Blog: Sweatshop in Queens
Leonie Barrie | 24 July 2008
All too often we hear about worker exploitation in overseas apparel factories, which perhaps gives us the glow of satisfaction that all’s well in those facilities that manage to cling on in the face of adversity in supposedly developed countries.
And the impression that poor working conditions just couldn’t happen on our own doorsteps is reinforced time and time again as retailers, brands, and importers chase lower and lower costs abroad, usually at the expense of producers closer to home where higher wage costs and a network of legislation exists to protect employees.
But it’s clearly not the case, as a sensational expose by the New York Department of Labor found yesterday.

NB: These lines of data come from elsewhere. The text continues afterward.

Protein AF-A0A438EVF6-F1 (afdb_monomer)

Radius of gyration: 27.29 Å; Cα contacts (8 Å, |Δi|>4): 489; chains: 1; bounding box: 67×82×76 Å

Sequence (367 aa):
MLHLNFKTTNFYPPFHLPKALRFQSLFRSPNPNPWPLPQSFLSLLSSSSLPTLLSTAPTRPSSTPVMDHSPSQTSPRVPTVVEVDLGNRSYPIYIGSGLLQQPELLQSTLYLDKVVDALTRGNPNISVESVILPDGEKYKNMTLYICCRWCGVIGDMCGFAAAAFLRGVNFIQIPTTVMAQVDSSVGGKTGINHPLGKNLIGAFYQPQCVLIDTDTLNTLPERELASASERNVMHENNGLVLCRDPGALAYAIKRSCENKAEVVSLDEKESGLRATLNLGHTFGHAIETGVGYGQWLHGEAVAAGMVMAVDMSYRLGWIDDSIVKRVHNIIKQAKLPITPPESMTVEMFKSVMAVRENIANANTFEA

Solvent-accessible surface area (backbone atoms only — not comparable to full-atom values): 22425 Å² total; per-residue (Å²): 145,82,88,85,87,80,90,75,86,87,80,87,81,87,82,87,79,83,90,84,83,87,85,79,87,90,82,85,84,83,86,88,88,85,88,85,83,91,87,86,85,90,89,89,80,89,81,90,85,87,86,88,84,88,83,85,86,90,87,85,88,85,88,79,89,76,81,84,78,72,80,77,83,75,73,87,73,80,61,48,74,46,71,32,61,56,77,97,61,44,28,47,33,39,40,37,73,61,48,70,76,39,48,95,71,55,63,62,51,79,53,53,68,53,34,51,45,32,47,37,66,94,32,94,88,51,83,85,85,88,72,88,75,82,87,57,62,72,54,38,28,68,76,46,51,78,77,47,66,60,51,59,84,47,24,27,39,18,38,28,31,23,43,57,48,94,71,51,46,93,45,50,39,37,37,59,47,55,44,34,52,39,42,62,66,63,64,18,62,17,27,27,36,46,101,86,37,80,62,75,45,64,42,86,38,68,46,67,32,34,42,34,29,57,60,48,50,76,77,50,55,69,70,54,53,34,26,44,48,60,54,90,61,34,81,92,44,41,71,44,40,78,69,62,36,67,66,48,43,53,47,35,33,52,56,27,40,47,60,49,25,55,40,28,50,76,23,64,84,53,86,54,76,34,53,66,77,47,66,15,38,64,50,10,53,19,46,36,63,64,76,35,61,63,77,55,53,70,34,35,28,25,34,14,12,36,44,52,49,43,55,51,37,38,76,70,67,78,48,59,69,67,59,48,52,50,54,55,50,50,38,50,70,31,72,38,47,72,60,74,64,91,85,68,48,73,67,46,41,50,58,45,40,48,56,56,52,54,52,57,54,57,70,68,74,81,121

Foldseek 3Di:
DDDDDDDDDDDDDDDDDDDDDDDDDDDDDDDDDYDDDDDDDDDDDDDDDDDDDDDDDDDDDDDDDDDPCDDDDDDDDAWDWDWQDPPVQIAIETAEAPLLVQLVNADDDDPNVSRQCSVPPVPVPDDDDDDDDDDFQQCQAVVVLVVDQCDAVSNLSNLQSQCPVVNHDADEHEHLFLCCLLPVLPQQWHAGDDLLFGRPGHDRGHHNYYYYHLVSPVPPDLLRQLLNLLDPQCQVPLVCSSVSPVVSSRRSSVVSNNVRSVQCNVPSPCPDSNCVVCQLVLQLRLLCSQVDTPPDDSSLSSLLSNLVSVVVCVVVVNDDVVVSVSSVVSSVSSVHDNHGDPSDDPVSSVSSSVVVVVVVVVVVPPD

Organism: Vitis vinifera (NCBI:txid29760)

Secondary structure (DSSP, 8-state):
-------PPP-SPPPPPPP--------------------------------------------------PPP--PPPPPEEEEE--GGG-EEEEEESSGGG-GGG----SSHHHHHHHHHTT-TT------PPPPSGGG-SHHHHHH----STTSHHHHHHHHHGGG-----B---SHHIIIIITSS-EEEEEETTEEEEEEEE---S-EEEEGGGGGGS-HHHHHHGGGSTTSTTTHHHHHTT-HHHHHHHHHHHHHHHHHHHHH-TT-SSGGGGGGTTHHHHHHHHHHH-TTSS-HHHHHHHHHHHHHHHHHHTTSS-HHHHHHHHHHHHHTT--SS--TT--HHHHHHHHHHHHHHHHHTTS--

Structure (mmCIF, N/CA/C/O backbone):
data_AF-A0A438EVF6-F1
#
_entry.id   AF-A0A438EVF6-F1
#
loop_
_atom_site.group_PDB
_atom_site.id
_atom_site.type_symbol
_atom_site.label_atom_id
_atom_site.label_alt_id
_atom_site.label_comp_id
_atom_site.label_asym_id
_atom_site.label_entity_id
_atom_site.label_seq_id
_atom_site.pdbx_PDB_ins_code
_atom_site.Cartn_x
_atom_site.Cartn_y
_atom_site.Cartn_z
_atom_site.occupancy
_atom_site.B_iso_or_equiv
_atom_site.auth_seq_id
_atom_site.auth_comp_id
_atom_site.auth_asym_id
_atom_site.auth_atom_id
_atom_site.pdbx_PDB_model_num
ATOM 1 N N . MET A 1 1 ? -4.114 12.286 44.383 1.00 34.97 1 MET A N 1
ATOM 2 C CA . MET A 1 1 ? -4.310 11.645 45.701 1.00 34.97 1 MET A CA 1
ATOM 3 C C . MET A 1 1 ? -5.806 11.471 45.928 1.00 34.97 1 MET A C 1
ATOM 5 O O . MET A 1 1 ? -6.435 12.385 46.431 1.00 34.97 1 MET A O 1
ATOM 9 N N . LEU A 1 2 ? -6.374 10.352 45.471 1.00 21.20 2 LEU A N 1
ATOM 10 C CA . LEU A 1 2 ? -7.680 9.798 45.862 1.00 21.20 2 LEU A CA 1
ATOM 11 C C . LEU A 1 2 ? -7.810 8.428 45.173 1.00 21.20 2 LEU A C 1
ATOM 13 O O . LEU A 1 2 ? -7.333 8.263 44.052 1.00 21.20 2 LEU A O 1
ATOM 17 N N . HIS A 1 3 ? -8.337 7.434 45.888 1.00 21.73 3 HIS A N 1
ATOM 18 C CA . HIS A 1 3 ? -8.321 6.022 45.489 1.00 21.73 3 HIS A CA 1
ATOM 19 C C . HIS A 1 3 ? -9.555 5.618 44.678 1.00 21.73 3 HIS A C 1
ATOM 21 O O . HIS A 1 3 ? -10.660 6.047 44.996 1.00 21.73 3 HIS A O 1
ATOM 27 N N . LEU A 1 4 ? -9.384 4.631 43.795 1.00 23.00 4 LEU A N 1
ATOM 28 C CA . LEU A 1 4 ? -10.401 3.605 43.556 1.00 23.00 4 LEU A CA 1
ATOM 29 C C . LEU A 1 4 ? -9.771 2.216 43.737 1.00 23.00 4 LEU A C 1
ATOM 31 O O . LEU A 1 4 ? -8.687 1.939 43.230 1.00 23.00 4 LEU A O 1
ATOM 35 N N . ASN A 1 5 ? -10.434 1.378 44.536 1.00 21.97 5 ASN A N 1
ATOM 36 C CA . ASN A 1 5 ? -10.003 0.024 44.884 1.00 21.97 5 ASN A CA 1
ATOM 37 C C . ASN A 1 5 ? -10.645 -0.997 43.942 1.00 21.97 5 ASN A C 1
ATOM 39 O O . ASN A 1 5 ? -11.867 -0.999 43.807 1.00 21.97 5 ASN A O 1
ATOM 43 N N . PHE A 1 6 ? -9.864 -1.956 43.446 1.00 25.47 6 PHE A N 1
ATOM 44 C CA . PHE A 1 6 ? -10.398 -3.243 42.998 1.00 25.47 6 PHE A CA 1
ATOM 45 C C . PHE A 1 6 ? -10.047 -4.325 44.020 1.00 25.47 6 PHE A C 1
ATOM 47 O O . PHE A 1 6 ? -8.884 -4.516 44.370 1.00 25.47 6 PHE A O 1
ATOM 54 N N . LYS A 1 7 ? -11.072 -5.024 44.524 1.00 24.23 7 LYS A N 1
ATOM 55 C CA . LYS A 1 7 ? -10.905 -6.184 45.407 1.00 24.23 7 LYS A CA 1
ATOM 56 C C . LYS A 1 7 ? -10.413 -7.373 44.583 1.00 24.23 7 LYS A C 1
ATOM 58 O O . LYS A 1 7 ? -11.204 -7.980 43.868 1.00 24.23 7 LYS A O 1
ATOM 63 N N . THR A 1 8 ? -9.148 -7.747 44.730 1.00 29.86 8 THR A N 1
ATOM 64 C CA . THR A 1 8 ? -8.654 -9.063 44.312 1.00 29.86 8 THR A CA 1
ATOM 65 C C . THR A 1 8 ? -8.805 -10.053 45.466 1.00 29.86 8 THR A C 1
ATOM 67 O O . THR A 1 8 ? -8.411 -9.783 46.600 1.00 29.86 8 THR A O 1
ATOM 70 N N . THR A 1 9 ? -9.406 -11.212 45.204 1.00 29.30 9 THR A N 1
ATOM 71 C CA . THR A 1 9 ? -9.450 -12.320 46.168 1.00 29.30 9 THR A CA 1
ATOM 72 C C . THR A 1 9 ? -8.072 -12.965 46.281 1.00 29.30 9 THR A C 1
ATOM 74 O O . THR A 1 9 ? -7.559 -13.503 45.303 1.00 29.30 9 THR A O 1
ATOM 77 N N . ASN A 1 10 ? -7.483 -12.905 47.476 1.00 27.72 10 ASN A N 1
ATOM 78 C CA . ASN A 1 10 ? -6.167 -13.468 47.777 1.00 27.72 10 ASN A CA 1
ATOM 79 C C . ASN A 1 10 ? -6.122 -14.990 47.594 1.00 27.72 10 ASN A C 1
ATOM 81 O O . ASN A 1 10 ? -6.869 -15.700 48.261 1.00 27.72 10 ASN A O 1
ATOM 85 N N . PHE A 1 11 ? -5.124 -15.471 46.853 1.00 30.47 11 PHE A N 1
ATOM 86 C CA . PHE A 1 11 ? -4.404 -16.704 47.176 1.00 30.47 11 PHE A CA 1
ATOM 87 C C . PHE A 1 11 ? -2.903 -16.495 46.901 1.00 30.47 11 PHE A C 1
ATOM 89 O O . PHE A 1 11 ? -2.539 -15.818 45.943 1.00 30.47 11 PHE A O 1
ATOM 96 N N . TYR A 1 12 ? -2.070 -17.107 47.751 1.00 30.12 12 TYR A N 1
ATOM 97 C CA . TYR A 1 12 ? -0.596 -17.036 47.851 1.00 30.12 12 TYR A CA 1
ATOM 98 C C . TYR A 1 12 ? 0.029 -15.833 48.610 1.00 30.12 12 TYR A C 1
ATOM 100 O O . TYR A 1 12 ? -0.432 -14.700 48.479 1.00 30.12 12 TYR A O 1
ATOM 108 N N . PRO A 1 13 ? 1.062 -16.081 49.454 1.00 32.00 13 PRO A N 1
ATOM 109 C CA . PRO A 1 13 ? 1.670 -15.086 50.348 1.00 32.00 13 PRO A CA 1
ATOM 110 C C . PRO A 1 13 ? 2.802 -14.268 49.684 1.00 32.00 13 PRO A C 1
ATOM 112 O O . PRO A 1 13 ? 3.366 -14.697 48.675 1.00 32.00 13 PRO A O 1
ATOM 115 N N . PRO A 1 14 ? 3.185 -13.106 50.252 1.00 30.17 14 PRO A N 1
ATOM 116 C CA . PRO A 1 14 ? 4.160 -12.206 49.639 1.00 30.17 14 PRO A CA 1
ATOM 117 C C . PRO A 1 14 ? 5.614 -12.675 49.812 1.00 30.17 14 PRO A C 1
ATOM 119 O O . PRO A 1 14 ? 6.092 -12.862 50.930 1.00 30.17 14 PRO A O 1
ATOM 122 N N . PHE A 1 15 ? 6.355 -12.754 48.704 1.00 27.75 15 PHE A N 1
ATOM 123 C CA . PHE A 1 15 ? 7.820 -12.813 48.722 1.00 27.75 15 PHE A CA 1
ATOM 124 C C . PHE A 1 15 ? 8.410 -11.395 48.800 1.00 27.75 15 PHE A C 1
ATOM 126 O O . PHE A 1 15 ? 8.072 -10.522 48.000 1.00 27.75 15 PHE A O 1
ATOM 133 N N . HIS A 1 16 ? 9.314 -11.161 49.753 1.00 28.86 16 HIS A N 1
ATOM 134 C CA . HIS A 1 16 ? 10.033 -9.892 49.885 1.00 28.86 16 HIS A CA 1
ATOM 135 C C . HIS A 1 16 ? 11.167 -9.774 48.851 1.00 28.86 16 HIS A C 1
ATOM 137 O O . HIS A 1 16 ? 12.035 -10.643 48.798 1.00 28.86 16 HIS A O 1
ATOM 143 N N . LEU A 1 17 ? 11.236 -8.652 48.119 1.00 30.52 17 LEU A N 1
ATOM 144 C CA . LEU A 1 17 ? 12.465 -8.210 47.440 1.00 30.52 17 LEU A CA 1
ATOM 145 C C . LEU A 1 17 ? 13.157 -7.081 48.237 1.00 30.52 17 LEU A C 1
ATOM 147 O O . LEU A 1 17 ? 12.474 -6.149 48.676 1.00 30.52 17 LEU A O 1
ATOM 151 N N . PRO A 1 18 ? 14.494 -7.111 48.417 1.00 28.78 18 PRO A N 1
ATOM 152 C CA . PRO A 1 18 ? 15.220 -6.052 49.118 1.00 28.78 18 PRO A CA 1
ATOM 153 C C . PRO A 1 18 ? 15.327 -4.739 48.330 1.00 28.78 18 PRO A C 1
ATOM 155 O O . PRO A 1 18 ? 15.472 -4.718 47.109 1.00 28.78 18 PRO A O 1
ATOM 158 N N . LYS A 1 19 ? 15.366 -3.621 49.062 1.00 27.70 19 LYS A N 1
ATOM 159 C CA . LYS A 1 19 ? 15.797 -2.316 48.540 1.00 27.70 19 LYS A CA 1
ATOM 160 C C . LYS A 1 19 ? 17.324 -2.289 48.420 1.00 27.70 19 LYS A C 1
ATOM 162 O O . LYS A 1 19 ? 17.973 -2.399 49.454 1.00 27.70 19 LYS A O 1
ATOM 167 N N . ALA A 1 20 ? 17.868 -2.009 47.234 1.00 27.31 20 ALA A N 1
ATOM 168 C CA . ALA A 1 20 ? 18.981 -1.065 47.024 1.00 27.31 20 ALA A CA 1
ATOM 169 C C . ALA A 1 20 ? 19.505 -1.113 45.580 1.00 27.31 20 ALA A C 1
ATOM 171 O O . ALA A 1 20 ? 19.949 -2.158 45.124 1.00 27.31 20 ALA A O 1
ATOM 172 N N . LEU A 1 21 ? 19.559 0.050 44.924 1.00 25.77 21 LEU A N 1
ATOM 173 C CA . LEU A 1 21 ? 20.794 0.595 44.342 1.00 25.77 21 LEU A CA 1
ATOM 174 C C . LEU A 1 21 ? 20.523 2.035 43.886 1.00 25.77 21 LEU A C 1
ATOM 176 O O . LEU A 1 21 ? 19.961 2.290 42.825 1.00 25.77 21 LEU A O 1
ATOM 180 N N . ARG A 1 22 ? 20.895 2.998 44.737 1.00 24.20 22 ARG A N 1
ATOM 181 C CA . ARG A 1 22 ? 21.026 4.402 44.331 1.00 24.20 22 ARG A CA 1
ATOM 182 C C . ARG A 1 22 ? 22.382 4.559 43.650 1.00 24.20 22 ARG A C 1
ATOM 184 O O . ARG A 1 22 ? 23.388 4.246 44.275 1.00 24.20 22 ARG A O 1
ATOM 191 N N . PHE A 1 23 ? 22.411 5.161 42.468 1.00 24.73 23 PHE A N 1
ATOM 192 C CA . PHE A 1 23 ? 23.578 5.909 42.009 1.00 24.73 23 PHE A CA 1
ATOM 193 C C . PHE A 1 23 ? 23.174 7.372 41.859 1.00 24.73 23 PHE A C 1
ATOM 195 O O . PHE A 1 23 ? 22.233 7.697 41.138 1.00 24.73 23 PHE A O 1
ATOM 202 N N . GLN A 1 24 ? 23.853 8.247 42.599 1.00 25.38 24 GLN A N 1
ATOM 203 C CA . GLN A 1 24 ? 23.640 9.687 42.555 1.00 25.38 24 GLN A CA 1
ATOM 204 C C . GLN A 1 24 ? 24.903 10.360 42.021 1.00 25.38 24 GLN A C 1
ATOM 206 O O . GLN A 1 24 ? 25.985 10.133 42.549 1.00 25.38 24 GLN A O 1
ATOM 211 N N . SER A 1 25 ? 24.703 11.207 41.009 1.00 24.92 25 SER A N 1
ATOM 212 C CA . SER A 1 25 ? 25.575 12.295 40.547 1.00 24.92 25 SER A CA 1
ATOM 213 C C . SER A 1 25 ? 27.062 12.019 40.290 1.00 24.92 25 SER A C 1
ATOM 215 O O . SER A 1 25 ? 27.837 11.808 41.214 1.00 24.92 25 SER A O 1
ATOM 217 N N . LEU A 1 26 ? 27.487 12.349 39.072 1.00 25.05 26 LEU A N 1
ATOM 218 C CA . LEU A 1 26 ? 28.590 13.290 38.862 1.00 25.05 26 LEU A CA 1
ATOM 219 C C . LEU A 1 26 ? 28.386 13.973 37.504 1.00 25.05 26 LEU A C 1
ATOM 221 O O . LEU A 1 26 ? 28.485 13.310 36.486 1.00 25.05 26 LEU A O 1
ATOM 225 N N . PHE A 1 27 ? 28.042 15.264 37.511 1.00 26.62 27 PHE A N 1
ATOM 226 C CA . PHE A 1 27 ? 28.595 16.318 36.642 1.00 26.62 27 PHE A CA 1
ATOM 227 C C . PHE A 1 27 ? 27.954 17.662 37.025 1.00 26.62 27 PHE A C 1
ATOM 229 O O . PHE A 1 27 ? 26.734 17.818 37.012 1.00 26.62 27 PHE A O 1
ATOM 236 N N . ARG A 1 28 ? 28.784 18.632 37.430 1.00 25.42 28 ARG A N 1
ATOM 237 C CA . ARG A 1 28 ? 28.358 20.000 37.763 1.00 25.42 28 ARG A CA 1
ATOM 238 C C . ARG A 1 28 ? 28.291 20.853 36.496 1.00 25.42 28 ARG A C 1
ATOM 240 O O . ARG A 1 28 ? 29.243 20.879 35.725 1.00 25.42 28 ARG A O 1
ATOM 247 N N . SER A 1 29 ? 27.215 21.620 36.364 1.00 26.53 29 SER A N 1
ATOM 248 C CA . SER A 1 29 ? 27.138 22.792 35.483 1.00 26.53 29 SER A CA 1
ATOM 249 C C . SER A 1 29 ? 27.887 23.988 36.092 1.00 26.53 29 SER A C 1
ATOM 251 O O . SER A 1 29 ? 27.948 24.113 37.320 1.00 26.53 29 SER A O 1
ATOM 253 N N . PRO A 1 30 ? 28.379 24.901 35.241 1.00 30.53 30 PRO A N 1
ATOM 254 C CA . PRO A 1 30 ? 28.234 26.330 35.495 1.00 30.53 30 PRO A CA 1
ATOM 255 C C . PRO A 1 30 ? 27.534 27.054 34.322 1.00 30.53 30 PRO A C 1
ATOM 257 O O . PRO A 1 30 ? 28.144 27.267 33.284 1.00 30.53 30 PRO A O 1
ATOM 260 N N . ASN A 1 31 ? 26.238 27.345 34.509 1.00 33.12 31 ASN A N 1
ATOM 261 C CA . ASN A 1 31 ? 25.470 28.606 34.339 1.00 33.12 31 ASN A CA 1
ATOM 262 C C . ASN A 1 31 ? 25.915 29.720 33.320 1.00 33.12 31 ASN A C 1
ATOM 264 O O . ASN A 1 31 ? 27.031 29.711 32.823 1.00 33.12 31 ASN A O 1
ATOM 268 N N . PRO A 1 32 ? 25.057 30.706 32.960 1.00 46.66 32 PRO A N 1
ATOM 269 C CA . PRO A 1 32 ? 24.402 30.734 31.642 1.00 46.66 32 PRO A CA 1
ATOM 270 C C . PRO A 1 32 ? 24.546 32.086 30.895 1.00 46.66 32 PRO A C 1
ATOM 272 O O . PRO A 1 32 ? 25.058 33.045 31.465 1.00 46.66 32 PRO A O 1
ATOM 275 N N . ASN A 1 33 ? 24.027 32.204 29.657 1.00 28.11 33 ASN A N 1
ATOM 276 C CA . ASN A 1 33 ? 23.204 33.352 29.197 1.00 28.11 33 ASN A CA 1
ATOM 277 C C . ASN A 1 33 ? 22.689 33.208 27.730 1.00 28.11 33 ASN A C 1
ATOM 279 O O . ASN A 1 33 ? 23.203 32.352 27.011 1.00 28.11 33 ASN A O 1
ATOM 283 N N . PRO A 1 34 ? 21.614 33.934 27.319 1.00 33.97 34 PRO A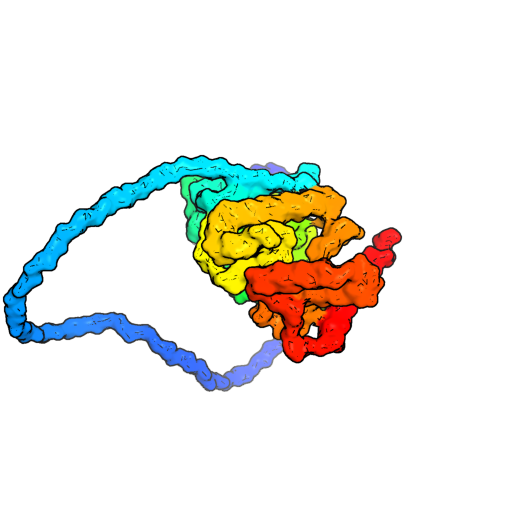 N 1
ATOM 284 C CA . PRO A 1 34 ? 20.587 33.353 26.429 1.00 33.97 34 PRO A CA 1
ATOM 285 C C . PRO A 1 34 ? 20.031 34.269 25.290 1.00 33.97 34 PRO A C 1
ATOM 287 O O . PRO A 1 34 ? 20.437 35.418 25.149 1.00 33.97 34 PRO A O 1
ATOM 290 N N . TRP A 1 35 ? 19.009 33.757 24.568 1.00 26.64 35 TRP A N 1
ATOM 291 C CA . TRP A 1 35 ? 18.104 34.410 23.577 1.00 26.64 35 TRP A CA 1
ATOM 292 C C . TRP A 1 35 ? 18.647 34.735 22.157 1.00 26.64 35 TRP A C 1
ATOM 294 O O . TRP A 1 35 ? 19.858 34.860 21.995 1.00 26.64 35 TRP A O 1
ATOM 304 N N . PRO A 1 36 ? 17.775 34.907 21.119 1.00 33.84 36 PRO A N 1
ATOM 305 C CA . PRO A 1 36 ? 16.301 34.791 21.108 1.00 33.84 36 PRO A CA 1
ATOM 306 C C . PRO A 1 36 ? 15.653 33.885 20.025 1.00 33.84 36 PRO A C 1
ATOM 308 O O . PRO A 1 36 ? 16.212 33.616 18.967 1.00 33.84 36 PRO A O 1
ATOM 311 N N . LEU A 1 37 ? 14.390 33.510 20.277 1.00 27.66 37 LEU A N 1
ATOM 312 C CA . LEU A 1 37 ? 13.402 33.043 19.286 1.00 27.66 37 LEU A CA 1
ATOM 313 C C . LEU A 1 37 ? 12.579 34.232 18.740 1.00 27.66 37 LEU A C 1
ATOM 315 O O . LEU A 1 37 ? 12.295 35.144 19.519 1.00 27.66 37 LEU A O 1
ATOM 319 N N . PRO A 1 38 ? 12.079 34.197 17.489 1.00 28.67 38 PRO A N 1
ATOM 320 C CA . PRO A 1 38 ? 10.998 35.073 17.034 1.00 28.67 38 PRO A CA 1
ATOM 321 C C . PRO A 1 38 ? 9.613 34.432 17.245 1.00 28.67 38 PRO A C 1
ATOM 323 O O . PRO A 1 38 ? 9.377 33.298 16.831 1.00 28.67 38 PRO A O 1
ATOM 326 N N . GLN A 1 39 ? 8.676 35.188 17.823 1.00 25.23 39 GLN A N 1
ATOM 327 C CA . GLN A 1 39 ? 7.233 34.916 17.783 1.00 25.23 39 GLN A CA 1
ATOM 328 C C . GLN A 1 39 ? 6.503 36.093 17.126 1.00 25.23 39 GLN A C 1
ATOM 330 O O . GLN A 1 39 ? 6.762 37.251 17.452 1.00 25.23 39 GLN A O 1
ATOM 335 N N . SER A 1 40 ? 5.546 35.787 16.253 1.00 27.97 40 SER A N 1
ATOM 336 C CA . SER A 1 40 ? 4.542 36.707 15.707 1.00 27.97 40 SER A CA 1
ATOM 337 C C . SER A 1 40 ? 3.410 35.873 15.083 1.00 27.97 40 SER A C 1
ATOM 339 O O . SER A 1 40 ? 3.669 34.793 14.565 1.00 27.97 40 SER A O 1
ATOM 341 N N . PHE A 1 41 ? 2.134 36.261 15.094 1.00 25.66 41 PHE A N 1
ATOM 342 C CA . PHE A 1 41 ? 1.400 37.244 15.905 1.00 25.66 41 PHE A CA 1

It has tagged more than 10,000 garments produced by Jin Shun Incorporated, a factory on the outskirts of Manhattan, as ‘Unlawfully Manufactured.’
It wants to draw attention to the fact that not only did the manufacturer swindle workers out of more than $5m in unpaid wages, but took extraordinary steps to conceal the violations - including coaching employees to lie to investigators’ questions.
The tags are a neat way of drawing attention to the problem. Under the “hot goods law,” it is a misdemeanor for anyone other than the Department or the consumer to remove these labels.
And it achieved an almost immediate result, since within hours of the tagging the manufacturer, Urban Apparel, paid $60,000 in underpayments to have the labels removed.
The Department of Labor also had harsh words to say to retailers and manufacturers: “Cursory inspection in monitoring factories is not enough. We in government are getting more aggressive in ensuring that suppliers abide by the law.
“While you may require your suppliers to abide by strict codes of conduct, these codes do workers no good if they are not aggressively enforced.”
Perhaps labour enforcers in other countries should take note too.